Jahresbericht 2022 der EU-Vertretung in Brüssel

Das Jahr 2022 war aus europäischer Sicht, wie leider auch schon die letzten Jahre, durch viele Krisen geprägt: Neben dem in der Ukraine herrschenden Krieg und der dadurch ausgelösten Energiekrise wurden die Menschen immer noch mit den anhaltenden Nachwirkungen der Covid-19-Pandemie konfrontiert.

Im Bereich der Sozialpolitik wurden auf EU-Ebene aber trotz allen Herausforderungen wichtige Erfolge erzielt. So wurde in 2022 beispielsweise eine Richtlinie verabschiedet, mit der angemessene gesetzliche Mindestlöhne in der EU gefördert werden und auch die Europäische Pflegestrategie mit ihren Empfehlungen zur Langzeitpflege sowie zur frühkindlichen Betreuung, Bildung und Erziehung wurde durch die EU-Mitgliedsstaaten angenommen.

 

Die EU-Vertretung der Bundesarbeits-gemeinschaft der Freien Wohlfahrtspflege e.V. (BAGFW) stand im Rahmen dieser und weiterer sozialpolitischen Entwicklungen stets mit einer Vielzahl von Vertreter:innen der EU-Institutionen in Kontakt. Bei der ganztägigen Veranstaltung im Rahmen der BAGFW-Mitgliederversammlung am 31. Mai 2022 in Brüssel, wurde u. a. mit Nicolas Schmit, EU-Kommissar für Beschäftigung und soziale Rechte, und der stellvertretenden Generaldirektorin für Migration und Inneres der EU-Kommission, Beate Gminder, über das neue EU-Migrations- und Asylpaket vor dem Hintergrund des bemerkenswerten Umgangs mit Geflüchteten aus der Ukraine diskutiert. Dabei konnte die BAGFW dank eines Positionspapiers gemeinsame Erwartungen der Freien Wohlfahrtspflege an das europäische Asylsystem vorstellen.

Über das Jahr verteilt beteiligte sich die EU-Vertretung an einer Vielzahl von Konsultationen der EU-Kommission, wie beispielsweise an der Weiterentwicklung des EU-Beihilfenrechts, welches für die Freie Wohlfahrtspflege von großer Bedeutung ist. Auf den Vorschlag des EU-Parlaments für eine Gesetzgebungsinitiative zu grenzüberschreitenden Tätigkeiten von Vereinen, den in EU-Kreisen sogenannte „Lagodinsky-Bericht“, wurde im Oktober 2022 mit einer ausführlichen Stellungnahme reagiert. Ebenso betonte die BAGFW in einer Konsultation der EU-Kommission zur europäischen Sozialwirtschaft die entscheidende Rolle der Freien Wohlfahrtspflege für die Erbringung sozialer Dienstleistungen.
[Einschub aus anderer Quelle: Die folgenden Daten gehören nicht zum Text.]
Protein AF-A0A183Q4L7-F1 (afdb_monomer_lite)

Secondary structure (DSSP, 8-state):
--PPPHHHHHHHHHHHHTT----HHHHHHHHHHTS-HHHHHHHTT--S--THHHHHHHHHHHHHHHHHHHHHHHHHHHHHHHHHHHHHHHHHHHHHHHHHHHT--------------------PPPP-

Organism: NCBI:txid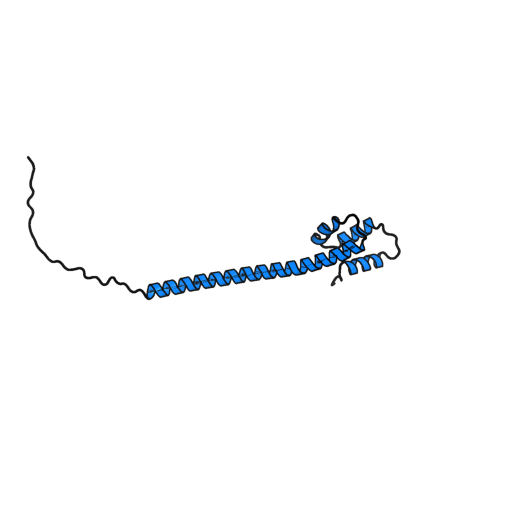31246

Sequence (128 aa):
MQHGSATDMLQRMKEVVGQRTFDDSLFKQLFLSKLPQQVQAVLVSFHNNTLDEPAASADRILETTKSTTEFFSVKEKLQTTQHDITELCHTLTRYLNVRNNRKRPHTSRGSTSRRRSVSRPRETDNPD

Foldseek 3Di:
DPPDALLSVLVVLCVVCDPDDDDQVVSLVVSLVPAPPVLSVVLVVVPPDRSNVSRVSSRVVVVVVVVVVVVVVVVVVVVVVVVVVVVVVVVVVVVVVVVVVVVDPDPPPDDPPPDDDDDDDDDDDDDD

Radius of gyration: 41.47 Å; chains: 1; bounding box: 87×67×97 Å

pLDDT: mean 76.92, std 14.55, range [46.47, 96.75]

Structure (mmCIF, N/CA/C/O backbone):
data_AF-A0A183Q4L7-F1
#
_entry.id   AF-A0A183Q4L7-F1
#
loop_
_atom_site.group_PDB
_atom_site.id
_atom_site.type_symbol
_atom_site.label_atom_id
_atom_site.label_alt_id
_atom_site.label_comp_id
_atom_site.label_asym_id
_atom_site.label_entity_id
_atom_site.label_seq_id
_atom_site.pdbx_PDB_ins_code
_atom_site.Cartn_x
_atom_site.Cartn_y
_atom_site.Cartn_z
_atom_site.occupancy
_atom_site.B_iso_or_equiv
_atom_site.auth_seq_id
_atom_site.auth_comp_id
_atom_site.auth_asym_id
_atom_site.auth_atom_id
_atom_site.pdbx_PDB_model_num
ATOM 1 N N . MET A 1 1 ? -4.363 -15.358 -7.484 1.00 46.47 1 MET A N 1
ATOM 2 C CA . MET A 1 1 ? -3.012 -14.974 -7.939 1.00 46.47 1 MET A CA 1
ATOM 3 C C . MET A 1 1 ? -2.437 -14.010 -6.915 1.00 46.47 1 MET A C 1
ATOM 5 O O . MET A 1 1 ? -2.821 -12.850 -6.911 1.00 46.47 1 MET A O 1
ATOM 9 N N . GLN A 1 2 ? -1.622 -14.502 -5.977 1.00 51.22 2 GLN A N 1
ATOM 10 C CA . GLN A 1 2 ? -0.819 -13.620 -5.127 1.00 51.22 2 GLN A CA 1
ATOM 11 C C . GLN A 1 2 ? 0.187 -12.950 -6.053 1.00 51.22 2 GLN A C 1
ATOM 13 O O . GLN A 1 2 ? 1.081 -13.603 -6.590 1.00 51.22 2 GLN A O 1
ATOM 18 N N . HIS A 1 3 ? -0.001 -11.667 -6.328 1.00 55.06 3 HIS A N 1
ATOM 19 C CA . HIS A 1 3 ? 1.105 -10.906 -6.867 1.00 55.06 3 HIS A CA 1
ATOM 20 C C . HIS A 1 3 ? 2.159 -10.872 -5.755 1.00 55.06 3 HIS A C 1
ATOM 22 O O . HIS A 1 3 ? 1.866 -10.408 -4.653 1.00 55.06 3 HIS A O 1
ATOM 28 N N . GLY A 1 4 ? 3.349 -11.420 -6.039 1.00 76.19 4 GLY A N 1
ATOM 29 C CA . GLY A 1 4 ? 4.577 -11.045 -5.334 1.00 76.19 4 GLY A CA 1
ATOM 30 C C . GLY A 1 4 ? 4.709 -9.520 -5.285 1.00 76.19 4 GLY A C 1
ATOM 31 O O . GLY A 1 4 ? 3.924 -8.813 -5.929 1.00 76.19 4 GLY A O 1
ATOM 32 N N . SER A 1 5 ? 5.634 -9.011 -4.482 1.00 88.19 5 SER A N 1
ATOM 33 C CA . SER A 1 5 ? 5.693 -7.585 -4.158 1.00 88.19 5 SER A CA 1
ATOM 34 C C . SER A 1 5 ? 5.817 -6.704 -5.423 1.00 88.19 5 SER A C 1
ATOM 36 O O . SER A 1 5 ? 6.010 -7.179 -6.545 1.00 88.19 5 SER A O 1
ATOM 38 N N . ALA A 1 6 ? 5.645 -5.396 -5.290 1.00 89.94 6 ALA A N 1
ATOM 39 C CA . ALA A 1 6 ? 5.779 -4.454 -6.391 1.00 89.94 6 ALA A CA 1
ATOM 40 C C . ALA A 1 6 ? 7.138 -4.574 -7.108 1.00 89.94 6 ALA A C 1
ATOM 42 O O . ALA A 1 6 ? 7.184 -4.412 -8.328 1.00 89.94 6 ALA A O 1
ATOM 43 N N . THR A 1 7 ? 8.216 -4.938 -6.406 1.00 91.06 7 THR A N 1
ATOM 44 C CA . THR A 1 7 ? 9.504 -5.277 -7.037 1.00 91.06 7 THR A CA 1
ATOM 45 C C . THR A 1 7 ? 9.444 -6.569 -7.862 1.00 91.06 7 THR A C 1
ATOM 47 O O . THR A 1 7 ? 9.910 -6.573 -9.001 1.00 91.06 7 THR A O 1
ATOM 50 N N . ASP A 1 8 ? 8.774 -7.626 -7.393 1.00 90.69 8 ASP A N 1
ATOM 51 C CA . ASP A 1 8 ? 8.550 -8.849 -8.190 1.00 90.69 8 ASP A CA 1
ATOM 52 C C . ASP A 1 8 ? 7.676 -8.590 -9.426 1.00 90.69 8 ASP A C 1
ATOM 54 O O . ASP A 1 8 ? 7.833 -9.214 -10.481 1.00 90.69 8 ASP A O 1
ATOM 58 N N . MET A 1 9 ? 6.691 -7.698 -9.301 1.00 90.38 9 MET A N 1
ATOM 59 C CA . MET A 1 9 ? 5.866 -7.265 -10.427 1.00 90.38 9 MET A CA 1
ATOM 60 C C . MET A 1 9 ? 6.716 -6.511 -11.448 1.00 90.38 9 MET A C 1
ATOM 62 O O . MET A 1 9 ? 6.643 -6.820 -12.637 1.00 90.38 9 MET A O 1
ATOM 66 N N . LEU A 1 10 ? 7.536 -5.565 -10.987 1.00 89.62 10 LEU A N 1
ATOM 67 C CA . LEU A 1 10 ? 8.452 -4.813 -11.831 1.00 89.62 10 LEU A CA 1
ATOM 68 C C . LEU A 1 10 ? 9.400 -5.749 -12.593 1.00 89.62 10 LEU A C 1
ATOM 70 O O . LEU A 1 10 ? 9.550 -5.617 -13.807 1.00 89.62 10 LEU A O 1
ATOM 74 N N . GLN A 1 11 ? 9.987 -6.724 -11.900 1.00 89.25 11 GLN A N 1
ATOM 75 C CA . GLN A 1 11 ? 10.898 -7.695 -12.497 1.00 89.25 11 GLN A CA 1
ATOM 76 C C . GLN A 1 11 ? 10.217 -8.502 -13.609 1.00 89.25 11 GLN A C 1
ATOM 78 O O . GLN A 1 11 ? 10.725 -8.574 -14.726 1.00 89.25 11 GLN A O 1
ATOM 83 N N . ARG A 1 12 ? 9.007 -9.013 -13.359 1.00 88.56 12 ARG A N 1
ATOM 84 C CA . ARG A 1 12 ? 8.229 -9.732 -14.380 1.00 88.56 12 ARG A CA 1
ATOM 85 C C . ARG A 1 12 ? 7.834 -8.848 -15.557 1.00 88.56 12 ARG A C 1
ATOM 87 O O . ARG A 1 12 ? 7.812 -9.309 -16.694 1.00 88.56 12 ARG A O 1
ATOM 94 N N . MET A 1 13 ? 7.532 -7.573 -15.317 1.00 87.88 13 MET A N 1
ATOM 95 C CA . MET A 1 13 ? 7.260 -6.626 -16.401 1.00 87.88 13 MET A CA 1
ATOM 96 C C . MET A 1 13 ? 8.499 -6.417 -17.282 1.00 87.88 13 MET A C 1
ATOM 98 O O . MET A 1 13 ? 8.355 -6.375 -18.503 1.00 87.88 13 MET A O 1
ATOM 102 N N . LYS A 1 14 ? 9.702 -6.353 -16.690 1.00 87.12 14 LYS A N 1
ATOM 103 C CA . LYS A 1 14 ? 10.972 -6.285 -17.435 1.00 87.12 14 LYS A CA 1
ATOM 104 C C . LYS A 1 14 ? 11.206 -7.563 -18.253 1.00 87.12 14 LYS A C 1
ATOM 106 O O . LYS A 1 14 ? 11.587 -7.478 -19.415 1.00 87.12 14 LYS A O 1
ATOM 111 N N . GLU A 1 15 ? 10.907 -8.736 -17.697 1.00 88.19 15 GLU A N 1
ATOM 112 C CA . GLU A 1 15 ? 11.026 -10.025 -18.399 1.00 88.19 15 GLU A CA 1
ATOM 113 C C . GLU A 1 15 ? 10.082 -10.142 -19.605 1.00 88.19 15 GLU A C 1
ATOM 115 O O . GLU A 1 15 ? 10.500 -10.589 -20.671 1.00 88.19 15 GLU A O 1
ATOM 120 N N . VAL A 1 16 ? 8.825 -9.705 -19.464 1.00 86.06 16 VAL A N 1
ATOM 121 C CA . VAL A 1 16 ? 7.825 -9.729 -20.552 1.00 86.06 16 VAL A CA 1
ATOM 122 C C . VAL A 1 16 ? 8.215 -8.792 -21.693 1.00 86.06 16 VAL A C 1
ATOM 124 O O . VAL A 1 16 ? 8.004 -9.100 -22.865 1.00 86.06 16 VAL A O 1
ATOM 127 N N . VAL A 1 17 ? 8.781 -7.639 -21.348 1.00 83.56 17 VAL A N 1
ATOM 128 C CA . VAL A 1 17 ? 9.313 -6.674 -22.312 1.00 83.56 17 VAL A CA 1
ATOM 129 C C . VAL A 1 17 ? 10.581 -7.204 -23.004 1.00 83.56 17 VAL A C 1
ATOM 131 O O . VAL A 1 17 ? 10.793 -6.946 -24.195 1.00 83.56 17 VAL A O 1
ATOM 134 N N . GLY A 1 18 ? 11.391 -7.992 -22.295 1.00 77.00 18 GLY A N 1
ATOM 135 C CA . GLY A 1 18 ? 12.639 -8.564 -22.794 1.00 77.00 18 GLY A CA 1
ATOM 136 C C . GLY A 1 18 ? 13.709 -7.497 -23.056 1.00 77.00 18 GLY A C 1
ATOM 137 O O . GLY A 1 18 ? 13.737 -6.454 -22.415 1.00 77.00 18 GLY A O 1
ATOM 138 N N . GLN A 1 19 ? 14.591 -7.735 -24.035 1.00 68.38 19 GLN A N 1
ATOM 139 C CA . GLN A 1 19 ? 15.638 -6.778 -24.447 1.00 68.38 19 GLN A CA 1
ATOM 140 C C . GLN A 1 19 ? 15.113 -5.588 -25.274 1.00 68.38 19 GLN A C 1
ATOM 142 O O . GLN A 1 19 ? 15.905 -4.801 -25.793 1.00 68.38 19 GLN A O 1
ATOM 147 N N . ARG A 1 20 ? 13.793 -5.451 -25.460 1.00 75.25 20 ARG A N 1
ATOM 148 C CA . ARG A 1 20 ? 13.243 -4.312 -26.200 1.00 75.25 20 ARG A CA 1
ATOM 149 C C . ARG A 1 20 ? 13.482 -3.048 -25.386 1.00 75.25 20 ARG A C 1
ATOM 151 O O . ARG A 1 20 ? 13.040 -2.954 -24.246 1.00 75.25 20 ARG A O 1
ATOM 158 N N . THR A 1 21 ? 14.152 -2.073 -25.989 1.00 68.31 21 THR A N 1
ATOM 159 C CA . THR A 1 21 ? 14.331 -0.741 -25.413 1.00 68.31 21 THR A CA 1
ATOM 160 C C . THR A 1 21 ? 12.972 -0.044 -25.370 1.00 68.31 21 THR A C 1
ATOM 162 O O . THR A 1 21 ? 12.544 0.563 -26.353 1.00 68.31 21 THR A O 1
ATOM 165 N N . PHE A 1 22 ? 12.250 -0.191 -24.263 1.00 73.56 22 PHE A N 1
ATOM 166 C CA . PHE A 1 22 ? 11.125 0.684 -23.960 1.00 73.56 22 PHE A CA 1
ATOM 167 C C . PHE A 1 22 ? 11.661 1.994 -23.407 1.00 73.56 22 PHE A C 1
ATOM 169 O O . PHE A 1 22 ? 12.673 2.014 -22.714 1.00 73.56 22 PHE A O 1
ATOM 176 N N . ASP A 1 23 ? 10.964 3.079 -23.719 1.00 84.19 23 ASP A N 1
ATOM 177 C CA . ASP A 1 23 ? 11.212 4.346 -23.055 1.00 84.19 23 ASP A CA 1
ATOM 178 C C . ASP A 1 23 ? 10.914 4.207 -21.553 1.00 84.19 23 ASP A C 1
ATOM 180 O O . ASP A 1 23 ? 9.834 3.745 -21.163 1.00 84.19 23 ASP A O 1
ATOM 184 N N . ASP A 1 24 ? 11.872 4.601 -20.714 1.00 81.06 24 ASP A N 1
ATOM 185 C CA . ASP A 1 24 ? 11.786 4.471 -19.257 1.00 81.06 24 ASP A CA 1
ATOM 186 C C . ASP A 1 24 ? 10.569 5.214 -18.699 1.00 81.06 24 ASP A C 1
ATOM 188 O O . ASP A 1 24 ? 9.944 4.761 -17.737 1.00 81.06 24 ASP A O 1
ATOM 192 N N . SER A 1 25 ? 10.180 6.332 -19.325 1.00 84.25 25 SER A N 1
ATOM 193 C CA . SER A 1 25 ? 9.018 7.114 -18.901 1.00 84.25 25 SER A CA 1
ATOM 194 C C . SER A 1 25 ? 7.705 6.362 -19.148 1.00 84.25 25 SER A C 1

Am 28. September 2022 veröffentlichte die EU-Kommission einen Vorschlag für eine Ratsempfehlung für ein angemessenes Mindesteinkommen zur Gewährleistung einer aktiven Inklusion. Die BAGFW veröffentlichte zu diesem Vorschlag im November eine Stellungnahme. Auch die Verhandlungen des Vorschlags wurden von der BAGFW kontinuierlich begleitet. Einen Tag vor Abschluss der Verhandlungen im Rat der EU für Beschäftigung, Sozialpolitik, Gesundheit und Verbraucherschutz (EPSCO) wiederholte die BAGFW ihre Forderung nach einer armutsfesten Existenzsicherung in der gesamten EU in einer Pressemeldung. Insbesondere plädierte die BAGFW dafür rechtsverbindliche Regelungen zum Mindesteinkommen zu schaffen: Aufbauend auf der Ratsempfehlung sei eine EU-Rahmenrichtlinie anzustreben.

Im Jahr 2023 blickt die EU-Vertretung der BAGFW gespannt auf die kommenden sozialpolitischen Entwicklungen, sowohl auf EU-Ebene, als auch innerhalb der 27 Mitgliedsstaaten. Obwohl es manchmal so scheint als würde der soziale Fortschritt nur schleichend vorangehen, sind die Erfolge der EU in der Sozialpolitik des letzten Jahres ein deutliches Zeichen dafür, dass ein soziales Europa möglich ist. Die Europäische Säule sozialer Rechte muss in den kommenden Jahren weiter national umgesetzt werden, um soziale Rechte in allen EU-Staaten zu garantieren.